YOUR INSTRUCTIONS → What you output must be the exact lines from the first line of the data through the one holding "ATOM 5 N N .", with no pictures.

DATASET EXTRACT →
______

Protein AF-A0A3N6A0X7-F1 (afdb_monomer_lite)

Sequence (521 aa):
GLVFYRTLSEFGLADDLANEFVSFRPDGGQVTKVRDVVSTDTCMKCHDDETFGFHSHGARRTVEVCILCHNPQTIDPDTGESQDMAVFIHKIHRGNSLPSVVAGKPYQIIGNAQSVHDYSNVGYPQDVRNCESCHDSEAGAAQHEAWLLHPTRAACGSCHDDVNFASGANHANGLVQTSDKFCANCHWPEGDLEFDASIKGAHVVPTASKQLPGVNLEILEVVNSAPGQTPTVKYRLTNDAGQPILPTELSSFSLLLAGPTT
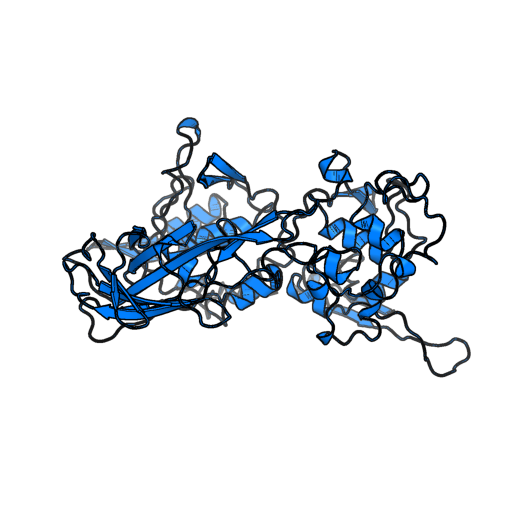DYTTMIRESAAAGSVAAGDAFNYTFKAAIPATATGTFFVSADAYRNVNINPGQVKQETVRDAATNPLKYFAVGDATPQARRHIVSDAKCDTCHGDLALHGGQRFNPEYCVTCHFPAAQDAAVRPADQMPSRSIDLKFMVHRIHMGHELTRDYTIFGRSGSTHNYNEIGYPASRTNCAKCHEGTTYNIPSAGVASTVEPREFYSPIPPNSAACLGCHDSLDAAAHTYLNTANFPGGTQGESCGVCHGPNAEFAVAKVHAN

Radius of gyration: 26.54 Å; chains: 1; bounding box: 72×50×77 Å

pLDDT: mean 93.02, std 5.27, range [59.09, 98.56]

Structure (mmCIF, N/CA/C/O backbone):
data_AF-A0A3N6A0X7-F1
#
_entry.id   AF-A0A3N6A0X7-F1
#
loop_
_atom_site.group_PDB
_atom_site.id
_atom_site.type_symbol
_atom_site.label_atom_id
_atom_site.label_alt_id
_atom_site.label_comp_id
_atom_site.label_asym_id
_atom_site.label_entity_id
_atom_site.label_seq_id
_atom_site.pdbx_PDB_ins_code
_atom_site.Cartn_x
_atom_site.Cartn_y
_atom_site.Cartn_z
_atom_site.occupancy
_atom_site.B_iso_or_equiv
_atom_site.auth_seq_id
_atom_site.auth_comp_id
_atom_site.auth_asym_id
_atom_site.auth_atom_id
_atom_site.pdbx_PDB_model_num
ATOM 1 N N . GLY A 1 1 ? 5.530 -5.962 -35.436 1.00 70.00 1 GLY A N 1
ATOM 2 C CA . GLY A 1 1 ? 4.203 -5.661 -34.886 1.00 70.00 1 GLY A CA 1
ATOM 3 C C . GLY A 1 1 ? 3.518 -4.661 -35.781 1.00 70.00 1 GLY A C 1
ATOM 4 O O . GLY A 1 1 ? 4.194 -3.797 -36.331 1.00 70.00 1 GLY A O 1
ATOM 5 N N . LEU A 1 2 ? 2.214 -4.804 -35.954 1.00 72.75 2 LEU A N 1
ATOM 6 C CA . LEU A 1 2 ? 1.340 -3.765 -36.470 1.00 72.75 2 LEU A CA 1
ATOM 7 C C . LEU A 1 2 ? 0.761 -3.020 -35.265 1.00 72.75 2 LEU A C 1
ATOM 9 O O . LEU A 1 2 ? 0.286 -3.640 -34.316 1.00 72.75 2 LEU A O 1
ATOM 13 N N . VAL A 1 3 ? 0.852 -1.694 -35.298 1.00 74.88 3 VAL A N 1
ATOM 14 C CA . VAL A 1 3 ? 0.267 -0.806 -34.292 1.00 74.88 3 VAL A CA 1
ATOM 15 C C . VAL A 1 3 ? -0.769 0.032 -35.015 1.00 74.88 3 VAL A C 1
ATOM 17 O O . VAL A 1 3 ? -0.418 0.797 -35.916 1.00 74.88 3 VAL A O 1
ATOM 20 N N . PHE A 1 4 ? -2.030 -0.135 -34.641 1.00 74.25 4 PHE A N 1
ATOM 21 C CA . PHE A 1 4 ? -3.139 0.635 -35.177 1.00 74.25 4 PHE A CA 1
ATOM 22 C C . PHE A 1 4 ? -3.693 1.543 -34.091 1.00 74.25 4 PHE A C 1
ATOM 24 O O . PHE A 1 4 ? -3.870 1.119 -32.950 1.00 74.25 4 PHE A O 1
ATOM 31 N N . TYR A 1 5 ? -3.969 2.786 -34.470 1.00 76.94 5 TYR A N 1
ATOM 32 C CA . TYR A 1 5 ? -4.765 3.687 -33.660 1.00 76.94 5 TYR A CA 1
ATOM 33 C C . TYR A 1 5 ? -5.734 4.460 -34.540 1.00 76.94 5 TYR A C 1
ATOM 35 O O . TYR A 1 5 ? -5.389 4.874 -35.652 1.00 76.94 5 TYR A O 1
ATOM 43 N N . ARG A 1 6 ? -6.944 4.661 -34.031 1.00 76.81 6 ARG A N 1
ATOM 44 C CA . ARG A 1 6 ? -7.925 5.567 -34.607 1.00 76.81 6 ARG A CA 1
ATOM 45 C C . ARG A 1 6 ? -8.465 6.458 -33.507 1.00 76.81 6 ARG A C 1
ATOM 47 O O . ARG A 1 6 ? -9.150 5.991 -32.603 1.00 76.81 6 ARG A O 1
ATOM 54 N N . THR A 1 7 ? -8.201 7.748 -33.647 1.00 76.12 7 THR A N 1
ATOM 55 C CA . THR A 1 7 ? -8.766 8.742 -32.746 1.00 76.12 7 THR A CA 1
ATOM 56 C C . THR A 1 7 ? -10.244 8.940 -33.058 1.00 76.12 7 THR A C 1
ATOM 58 O O . THR A 1 7 ? -10.601 9.210 -34.208 1.00 76.12 7 THR A O 1
ATOM 61 N N . LEU A 1 8 ? -11.099 8.775 -32.049 1.00 77.25 8 LEU A N 1
ATOM 62 C CA . LEU A 1 8 ? -12.558 8.923 -32.168 1.00 77.25 8 LEU A CA 1
ATOM 63 C C . LEU A 1 8 ? -13.100 10.076 -31.311 1.00 77.25 8 LEU A C 1
ATOM 65 O O . LEU A 1 8 ? -14.315 10.252 -31.193 1.00 77.25 8 LEU A O 1
ATOM 69 N N . SER A 1 9 ? -12.202 10.906 -30.776 1.00 74.38 9 SER A N 1
ATOM 70 C CA . SER A 1 9 ? -12.532 12.052 -29.926 1.00 74.38 9 SER A CA 1
ATOM 71 C C . SER A 1 9 ? -13.472 13.065 -30.588 1.00 74.38 9 SER A C 1
ATOM 73 O O . SER A 1 9 ? -14.292 13.667 -29.897 1.00 74.38 9 SER A O 1
ATOM 75 N N . GLU A 1 10 ? -13.448 13.201 -31.921 1.00 79.44 10 GLU A N 1
ATOM 76 C CA . GLU A 1 10 ? -14.400 14.046 -32.665 1.00 79.44 10 GLU A CA 1
ATOM 77 C C . GLU A 1 10 ? -15.867 13.596 -32.507 1.00 79.44 10 GLU A C 1
ATOM 79 O O . GLU A 1 10 ? -16.786 14.390 -32.708 1.00 79.44 10 GLU A O 1
ATOM 84 N N . PHE A 1 11 ? -16.087 12.342 -32.101 1.00 76.06 11 PHE A N 1
ATOM 85 C CA . PHE A 1 11 ? -17.398 11.753 -31.823 1.00 76.06 11 PHE A CA 1
ATOM 86 C C . PHE A 1 11 ? -17.681 11.583 -30.322 1.00 76.06 11 PHE A C 1
ATOM 88 O O . PHE A 1 11 ? -18.715 11.020 -29.967 1.00 76.06 11 PHE A O 1
ATOM 95 N N . GLY A 1 12 ? -16.785 12.043 -29.441 1.00 68.00 12 GLY A N 1
ATOM 96 C CA . GLY A 1 12 ? -16.894 11.837 -27.993 1.00 68.00 12 GLY A CA 1
ATOM 97 C C . GLY A 1 12 ? -16.735 10.375 -27.557 1.00 68.00 12 GLY A C 1
ATOM 98 O O . GLY A 1 12 ? -17.275 9.995 -26.523 1.00 68.00 12 GLY A O 1
ATOM 99 N N . LEU A 1 13 ? -16.045 9.553 -28.357 1.00 72.56 13 LEU A N 1
ATOM 100 C CA . LEU A 1 13 ? -15.769 8.143 -28.067 1.00 72.56 13 LEU A CA 1
ATOM 101 C C . LEU A 1 13 ? -14.288 7.937 -27.727 1.00 72.56 13 LEU A C 1
ATOM 103 O O . LEU A 1 13 ? -13.440 8.718 -28.163 1.00 72.56 13 LEU A O 1
ATOM 107 N N . ALA A 1 14 ? -13.998 6.865 -26.984 1.00 67.44 14 ALA A N 1
ATOM 108 C CA . ALA A 1 14 ? -12.636 6.420 -26.709 1.00 67.44 14 ALA A CA 1
ATOM 109 C C . ALA A 1 14 ? -11.903 6.020 -28.001 1.00 67.44 14 ALA A C 1
ATOM 111 O O . ALA A 1 14 ? -12.519 5.552 -28.964 1.00 67.44 14 ALA A O 1
ATOM 112 N N . ASP A 1 15 ? -10.585 6.211 -28.012 1.00 73.69 15 ASP A N 1
ATOM 113 C CA . ASP A 1 15 ? -9.733 5.845 -29.140 1.00 73.69 15 ASP A CA 1
ATOM 114 C C . ASP A 1 15 ? -9.680 4.319 -29.310 1.00 73.69 15 ASP A C 1
ATOM 116 O O . ASP A 1 15 ? -9.560 3.572 -28.340 1.00 73.69 15 ASP A O 1
ATOM 120 N N . ASP A 1 16 ? -9.750 3.857 -30.560 1.00 75.94 16 ASP A N 1
ATOM 121 C CA . ASP A 1 16 ? -9.644 2.435 -30.894 1.00 75.94 16 ASP A CA 1
ATOM 122 C C . ASP A 1 16 ? -8.178 2.089 -31.172 1.00 75.94 16 ASP A C 1
ATOM 124 O O . ASP A 1 16 ? -7.547 2.667 -32.068 1.00 75.94 16 ASP A O 1
ATOM 128 N N . LEU A 1 17 ? -7.624 1.180 -30.370 1.00 79.56 17 LEU A N 1
ATOM 129 C CA . LEU A 1 17 ? -6.202 0.861 -30.319 1.00 79.56 17 LEU A CA 1
ATOM 130 C C . LEU A 1 17 ? -6.012 -0.650 -30.407 1.00 79.56 17 LEU A C 1
ATOM 132 O O . LEU A 1 17 ? -6.561 -1.405 -29.610 1.00 79.56 17 LEU A O 1
ATOM 136 N N . ALA A 1 18 ? -5.183 -1.093 -31.351 1.00 81.81 18 ALA A N 1
ATOM 137 C CA . ALA A 1 18 ? -4.881 -2.508 -31.526 1.00 81.81 18 ALA A CA 1
ATOM 138 C C . ALA A 1 18 ? -3.385 -2.729 -31.742 1.00 81.81 18 ALA A C 1
ATOM 140 O O . ALA A 1 18 ? -2.712 -2.010 -32.490 1.00 81.81 18 ALA A O 1
ATOM 141 N N . ASN A 1 19 ? -2.845 -3.748 -31.079 1.00 86.38 19 ASN A N 1
ATOM 142 C CA . ASN A 1 19 ? -1.493 -4.243 -31.299 1.00 86.38 19 ASN A CA 1
ATOM 143 C C . ASN A 1 19 ? -1.586 -5.680 -31.794 1.00 86.38 19 ASN A C 1
ATOM 145 O O . ASN A 1 19 ? -2.223 -6.518 -31.167 1.00 86.38 19 ASN A O 1
ATOM 149 N N . GLU A 1 20 ? -0.931 -5.959 -32.914 1.00 85.81 20 GLU A N 1
ATOM 150 C CA . GLU A 1 20 ? -0.821 -7.308 -33.452 1.00 85.81 20 GLU A CA 1
ATOM 151 C C . GLU A 1 20 ? 0.645 -7.613 -33.738 1.00 85.81 20 GLU A C 1
ATOM 153 O O . GLU A 1 20 ? 1.411 -6.765 -34.212 1.00 85.81 20 GLU A O 1
ATOM 158 N N . PHE A 1 21 ? 1.078 -8.834 -33.458 1.00 86.12 21 PHE A N 1
ATOM 159 C CA . PHE A 1 21 ? 2.439 -9.255 -33.734 1.00 86.12 21 PHE A CA 1
ATOM 160 C C . PHE A 1 21 ? 2.466 -10.681 -34.259 1.00 86.12 21 PHE A C 1
ATOM 162 O O . PHE A 1 21 ? 1.650 -11.528 -33.915 1.00 86.12 21 PHE A O 1
ATOM 169 N N . VAL A 1 22 ? 3.451 -10.936 -35.113 1.00 87.69 22 VAL A N 1
ATOM 170 C CA . VAL A 1 22 ? 3.738 -12.262 -35.635 1.00 87.69 22 VAL A CA 1
ATOM 171 C C . VAL A 1 22 ? 5.237 -12.477 -35.554 1.00 87.69 22 VAL A C 1
ATOM 173 O O . VAL A 1 22 ? 6.028 -11.662 -36.035 1.00 87.69 22 VAL A O 1
ATOM 176 N N . SER A 1 23 ? 5.627 -13.579 -34.926 1.00 88.62 23 SER A N 1
ATOM 177 C CA . SER A 1 23 ? 6.988 -14.083 -35.034 1.00 88.62 23 SER A CA 1
ATOM 178 C C . SER A 1 23 ? 7.060 -14.940 -36.289 1.00 88.62 23 SER A C 1
ATOM 180 O O . SER A 1 23 ? 6.230 -15.826 -36.484 1.00 88.62 23 SER A O 1
ATOM 182 N N . PHE A 1 24 ? 8.035 -14.682 -37.155 1.00 90.81 24 PHE A N 1
ATOM 183 C CA . PHE A 1 24 ? 8.235 -15.458 -38.375 1.00 90.81 24 PHE A CA 1
ATOM 184 C C . PHE A 1 24 ? 9.721 -15.693 -38.618 1.00 90.81 24 PHE A C 1
ATOM 186 O O . PHE A 1 24 ? 10.575 -14.935 -38.155 1.00 90.81 24 PHE A O 1
ATOM 193 N N . ARG A 1 25 ? 10.035 -16.746 -39.373 1.00 91.69 25 ARG A N 1
ATOM 194 C CA . ARG A 1 25 ? 11.376 -16.933 -39.923 1.00 91.69 25 ARG A CA 1
ATOM 195 C C . ARG A 1 25 ? 11.402 -16.486 -41.381 1.00 91.69 25 ARG A C 1
ATOM 197 O O . ARG A 1 25 ? 10.515 -16.888 -42.135 1.00 91.69 25 ARG A O 1
ATOM 204 N N . PRO A 1 26 ? 12.422 -15.726 -41.816 1.00 92.06 26 PRO A N 1
ATOM 205 C CA . PRO A 1 26 ? 12.544 -15.322 -43.216 1.00 92.06 26 PRO A CA 1
ATOM 206 C C . PRO A 1 26 ? 12.648 -16.493 -44.204 1.00 92.06 26 PRO A C 1
ATOM 208 O O . PRO A 1 26 ? 12.266 -16.348 -45.358 1.00 92.06 26 PRO A O 1
ATOM 211 N N . ASP A 1 27 ? 13.141 -17.653 -43.760 1.00 93.56 27 ASP A N 1
ATOM 212 C CA . ASP A 1 27 ? 13.245 -18.868 -44.578 1.00 93.56 27 ASP A CA 1
ATOM 213 C C . ASP A 1 27 ? 11.930 -19.665 -44.685 1.00 93.56 27 ASP A C 1
ATOM 215 O O . ASP A 1 27 ? 11.907 -20.726 -45.304 1.00 93.56 27 ASP A O 1
ATOM 219 N N . GLY A 1 28 ? 10.840 -19.179 -44.078 1.00 92.19 28 GLY A N 1
ATOM 220 C CA . GLY A 1 28 ? 9.537 -19.848 -44.066 1.00 92.19 28 GLY A CA 1
ATOM 221 C C . GLY A 1 28 ? 9.470 -21.090 -43.172 1.00 92.19 28 GLY A C 1
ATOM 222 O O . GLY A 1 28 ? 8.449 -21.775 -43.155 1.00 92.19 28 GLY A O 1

______

ANSWER AREA →
Protein AF-A0A3N6A0X7-F1 (afdb_monomer_lite)

Sequence (521 aa):
GLVFYRTLSEFGLADDLANEFVSFRPDGGQVTKVRDVVSTDTCMKCHDDETFGFHSHGARRTVEVCILCHNPQTIDPDTGESQDMAVFIHKIHRGNSLPSVVAGKPYQIIGNAQSVHDYSNVGYPQDVRNCESCHDSEAGAAQHEAWLLHPTRAACGSCHDDVNFASGANHANGLVQTSDKFCANCHWPEGDLEFDASIKGAHVVPTASKQLPGVNLEILEVVNSAPGQTPTVKYRLTNDAGQPILPTELSSFSLLLAGPTT
DYTTMIRESAAAGSVAAGDAFNYTFKAAIPATATGTFFVSADAYRNVNINPGQVKQETVRDAATNPLKYFAVGDATPQARRHIVSDAKCDTCHGDLALHGGQRFNPEYCVTCHFPAAQDAAVRPADQMPSRSIDLKFMVHRIHMGHELTRDYTIFGRSGSTHNYNEIGYPASRTNCAKCHEGTTYNIPSAGVASTVEPREFYSPIPPNSAACLGCHDSLDAAAHTYLNTANFPGGTQGESCGVCHGPNAEFAVAKVHAN

Radius of gyration: 26.54 Å; chains: 1; bounding box: 72×50×77 Å

pLDDT: mean 93.02, std 5.27, range [59.09, 98.56]

Structure (mmCIF, N/CA/C/O backbone):
data_AF-A0A3N6A0X7-F1
#
_entry.id   AF-A0A3N6A0X7-F1
#
loop_
_atom_site.group_PDB
_atom_site.id
_atom_site.type_symbol
_atom_site.label_atom_id
_atom_site.label_alt_id
_atom_site.label_comp_id
_atom_site.label_asym_id
_atom_site.label_entity_id
_atom_site.label_seq_id
_atom_site.pdbx_PDB_ins_code
_atom_site.Cartn_x
_atom_site.Cartn_y
_atom_site.Cartn_z
_atom_site.occupancy
_atom_site.B_iso_or_equiv
_atom_site.auth_seq_id
_atom_site.auth_comp_id
_atom_site.auth_asym_id
_atom_site.auth_atom_id
_atom_site.pdbx_PDB_model_num
ATOM 1 N N . GLY A 1 1 ? 5.530 -5.962 -35.436 1.00 70.00 1 GLY A N 1
ATOM 2 C CA . GLY A 1 1 ? 4.203 -5.661 -34.886 1.00 70.00 1 GLY A CA 1
ATOM 3 C C . GLY A 1 1 ? 3.518 -4.661 -35.781 1.00 70.00 1 GLY A C 1
ATOM 4 O O . GLY A 1 1 ? 4.194 -3.797 -36.331 1.00 70.00 1 GLY A O 1
ATOM 5 N N . LEU A 1 2 ? 2.214 -4.804 -35.954 1.00 72.75 2 LEU A N 1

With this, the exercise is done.